USP helps to ensure that consumers receive quality medicines by establishing state-of-the-art standards that pharmaceutical manufacturers must meet. As the world's most highly recognized and technologically advanced pharmacopeia, USP provides standards for more than 3,800 medicines, dietary supplements, and other health care products.
USP Reference Standards are required for use in pharmacopeial assays and tests in the official standards publication, the United States Pharmacopeia-National Formulary (USP-NF). They are selected for their high purity, critical characteristics and suitability for the intended purpose. Unless a USP Reference Standard label states a specific potency or content, the USP Reference Standard is taken as being 100 % pure for the USP purposes for which it is provided.

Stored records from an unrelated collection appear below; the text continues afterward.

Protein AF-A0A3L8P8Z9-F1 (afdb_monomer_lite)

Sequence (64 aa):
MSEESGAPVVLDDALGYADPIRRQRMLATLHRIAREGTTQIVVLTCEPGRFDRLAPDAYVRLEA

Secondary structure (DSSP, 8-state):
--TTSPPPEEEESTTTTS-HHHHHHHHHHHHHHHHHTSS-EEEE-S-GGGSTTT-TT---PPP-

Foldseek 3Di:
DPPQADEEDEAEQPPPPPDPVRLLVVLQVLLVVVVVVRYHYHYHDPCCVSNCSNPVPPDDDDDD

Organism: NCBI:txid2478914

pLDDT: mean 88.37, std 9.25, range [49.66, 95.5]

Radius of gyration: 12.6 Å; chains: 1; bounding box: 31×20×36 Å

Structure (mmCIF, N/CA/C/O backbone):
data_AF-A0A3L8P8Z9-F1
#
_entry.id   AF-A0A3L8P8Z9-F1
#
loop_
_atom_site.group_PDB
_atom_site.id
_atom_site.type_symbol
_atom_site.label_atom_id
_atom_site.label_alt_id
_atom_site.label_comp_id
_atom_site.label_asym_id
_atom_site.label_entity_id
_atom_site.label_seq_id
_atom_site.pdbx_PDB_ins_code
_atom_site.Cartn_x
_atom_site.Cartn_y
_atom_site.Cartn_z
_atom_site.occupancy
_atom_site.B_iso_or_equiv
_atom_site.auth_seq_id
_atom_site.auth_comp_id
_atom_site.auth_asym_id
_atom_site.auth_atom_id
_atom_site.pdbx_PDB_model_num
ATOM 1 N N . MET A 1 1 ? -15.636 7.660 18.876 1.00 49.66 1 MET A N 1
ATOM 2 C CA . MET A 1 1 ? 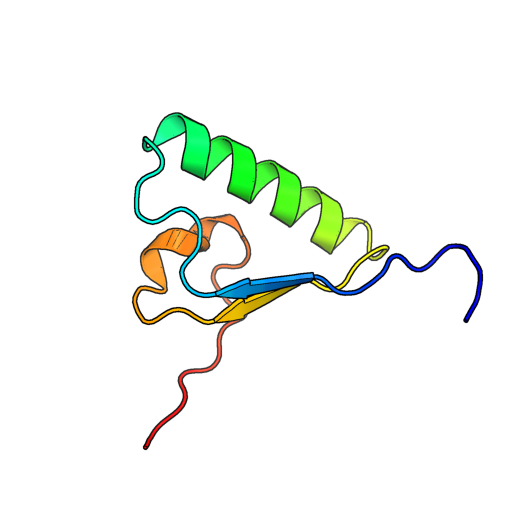-14.321 7.403 18.258 1.00 49.66 1 MET A CA 1
ATOM 3 C C . MET A 1 1 ? -13.298 7.750 19.318 1.00 49.66 1 MET A C 1
ATOM 5 O O . MET A 1 1 ? -13.340 8.878 19.789 1.00 49.66 1 MET A O 1
ATOM 9 N N . SER A 1 2 ? -12.511 6.791 19.804 1.00 52.50 2 SER A N 1
ATOM 10 C CA . SER A 1 2 ? -11.371 7.121 20.668 1.00 52.50 2 SER A CA 1
ATOM 11 C C . SER A 1 2 ? -10.391 7.979 19.862 1.00 52.50 2 SER A C 1
ATOM 13 O O . SER A 1 2 ? -10.226 7.753 18.664 1.00 52.50 2 SER A O 1
ATOM 15 N N . GLU A 1 3 ? -9.769 8.974 20.496 1.00 60.84 3 GLU A N 1
ATOM 16 C CA . GLU A 1 3 ? -8.836 9.927 19.862 1.00 60.84 3 GLU A CA 1
ATOM 17 C C . GLU A 1 3 ? -7.607 9.260 19.208 1.00 60.84 3 GLU A C 1
ATOM 19 O O . GLU A 1 3 ? -6.859 9.914 18.490 1.00 60.84 3 GLU A O 1
ATOM 24 N N . GLU A 1 4 ? -7.406 7.956 19.414 1.00 67.00 4 GLU A N 1
ATOM 25 C CA . GLU A 1 4 ? -6.297 7.169 18.862 1.00 67.00 4 GLU A CA 1
ATOM 26 C C . GLU A 1 4 ? -6.496 6.697 17.411 1.00 67.00 4 GLU A C 1
ATOM 28 O O . GLU A 1 4 ? -5.533 6.256 16.785 1.00 67.00 4 GLU A O 1
ATOM 33 N N . SER A 1 5 ? -7.711 6.764 16.854 1.00 76.19 5 SER A N 1
ATOM 34 C CA . SER A 1 5 ? -7.957 6.321 15.475 1.00 76.19 5 SER A CA 1
ATOM 35 C C . SER A 1 5 ? -7.863 7.502 14.505 1.00 76.19 5 SER A C 1
ATOM 37 O O . SER A 1 5 ? -8.685 8.420 14.531 1.00 76.19 5 SER A O 1
ATOM 39 N N . GLY A 1 6 ? -6.832 7.484 13.661 1.00 84.62 6 GLY A N 1
ATOM 40 C CA . GLY A 1 6 ? -6.586 8.462 12.610 1.00 84.62 6 GLY A CA 1
ATOM 41 C C . GLY A 1 6 ? -7.662 8.448 11.522 1.00 84.62 6 GLY A C 1
ATOM 42 O O . GLY A 1 6 ? -8.356 7.455 11.295 1.00 84.62 6 GLY A O 1
ATOM 43 N N . ALA A 1 7 ? -7.809 9.583 10.835 1.00 90.56 7 ALA A N 1
ATOM 44 C CA . ALA A 1 7 ? -8.768 9.718 9.745 1.00 90.56 7 ALA A CA 1
ATOM 45 C C . ALA A 1 7 ? -8.409 8.786 8.572 1.00 90.56 7 ALA A C 1
ATOM 47 O O . ALA A 1 7 ? -7.228 8.672 8.233 1.00 90.56 7 ALA A O 1
ATOM 48 N N . PRO A 1 8 ? -9.402 8.155 7.917 1.00 92.06 8 PRO A N 1
ATOM 49 C CA . PRO A 1 8 ? -9.147 7.323 6.751 1.00 92.06 8 PRO A CA 1
ATOM 50 C C . PRO A 1 8 ? -8.581 8.157 5.597 1.00 92.06 8 PRO A C 1
ATOM 52 O O . PRO A 1 8 ? -8.938 9.323 5.416 1.00 92.06 8 PRO A O 1
ATOM 55 N N . VAL A 1 9 ? -7.722 7.537 4.789 1.00 92.69 9 VAL A N 1
ATOM 56 C CA . VAL A 1 9 ? -7.107 8.163 3.613 1.00 92.69 9 VAL A CA 1
ATOM 57 C C . VAL A 1 9 ? -7.491 7.388 2.358 1.00 92.69 9 VAL A C 1
ATOM 59 O O . VAL A 1 9 ? -7.332 6.168 2.299 1.00 92.69 9 VAL A O 1
ATOM 62 N N . VAL A 1 10 ? -7.956 8.114 1.339 1.00 94.81 10 VAL A N 1
ATOM 63 C CA . VAL A 1 10 ? -8.223 7.579 -0.001 1.00 94.81 10 VAL A CA 1
ATOM 64 C C . VAL A 1 10 ? -7.147 8.081 -0.958 1.00 94.81 10 VAL A C 1
ATOM 66 O O . VAL A 1 10 ? -6.895 9.283 -1.043 1.00 94.81 10 VAL A O 1
ATOM 69 N N . LEU A 1 11 ? -6.508 7.158 -1.672 1.00 93.31 11 LEU A N 1
ATOM 70 C CA . LEU A 1 11 ? -5.550 7.450 -2.734 1.00 93.31 11 LEU A CA 1
ATOM 71 C C . LEU A 1 11 ? -6.179 7.088 -4.077 1.00 93.31 11 LEU A C 1
ATOM 73 O O . LEU A 1 11 ? -6.445 5.915 -4.324 1.00 93.31 11 LEU A O 1
ATOM 77 N N . ASP A 1 12 ? -6.383 8.083 -4.935 1.00 94.06 12 ASP A N 1
ATOM 78 C CA . ASP A 1 12 ? -6.954 7.906 -6.272 1.00 94.06 12 ASP A CA 1
ATOM 79 C C . ASP A 1 12 ? -5.875 8.115 -7.341 1.00 94.06 12 ASP A C 1
ATOM 81 O O . ASP A 1 12 ? -5.341 9.215 -7.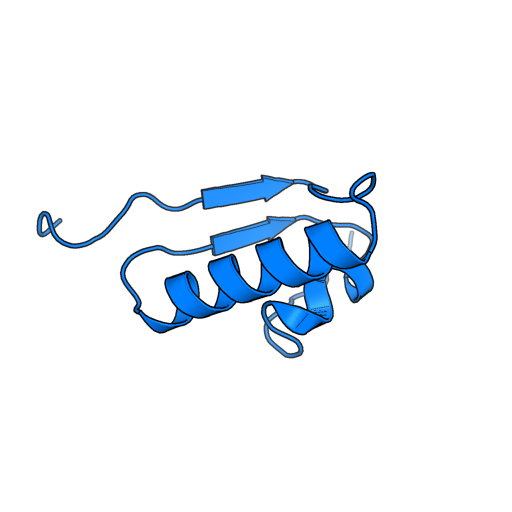491 1.00 94.06 12 ASP A O 1
ATOM 85 N N . ASP A 1 13 ? -5.461 7.014 -7.971 1.00 90.88 13 ASP A N 1
ATOM 86 C CA . ASP A 1 13 ? -4.345 6.881 -8.922 1.00 90.88 13 ASP A CA 1
ATOM 87 C C . ASP A 1 13 ? -3.071 7.682 -8.580 1.00 90.88 13 ASP A C 1
ATOM 89 O O . ASP A 1 13 ? -2.304 8.145 -9.433 1.00 90.88 13 ASP A O 1
ATOM 93 N N . ALA A 1 14 ? -2.810 7.836 -7.283 1.00 89.81 14 ALA A N 1
ATOM 94 C CA . ALA A 1 14 ? -1.657 8.567 -6.797 1.00 89.81 14 ALA A CA 1
ATOM 95 C C . ALA A 1 14 ? -0.344 7.847 -7.160 1.00 89.81 14 ALA A C 1
ATOM 97 O O . ALA A 1 14 ? -0.290 6.642 -7.397 1.00 89.81 14 ALA A O 1
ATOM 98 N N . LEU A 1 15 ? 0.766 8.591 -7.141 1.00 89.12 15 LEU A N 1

USP works closely with the Food and Drug Administration (FDA), the pharmaceutical industry, and the health professions, to establish authoritative drug standards. These standards are enforceable by the FDA and the governments of other countries, and are recognized worldwide as the hallmark of quality. USP Reference Standards are established through a process of rigorous testing, evaluation, and quality control. They are independently tested in three or more laboratories - USP, FDA, and academic and industrial laboratories throughout the United States. The Reference Standards are released under the authority of USP's Board of trustees, on the recommendation of the USP Reference Standards Expert Committee, which approves selection and suitability of each lot.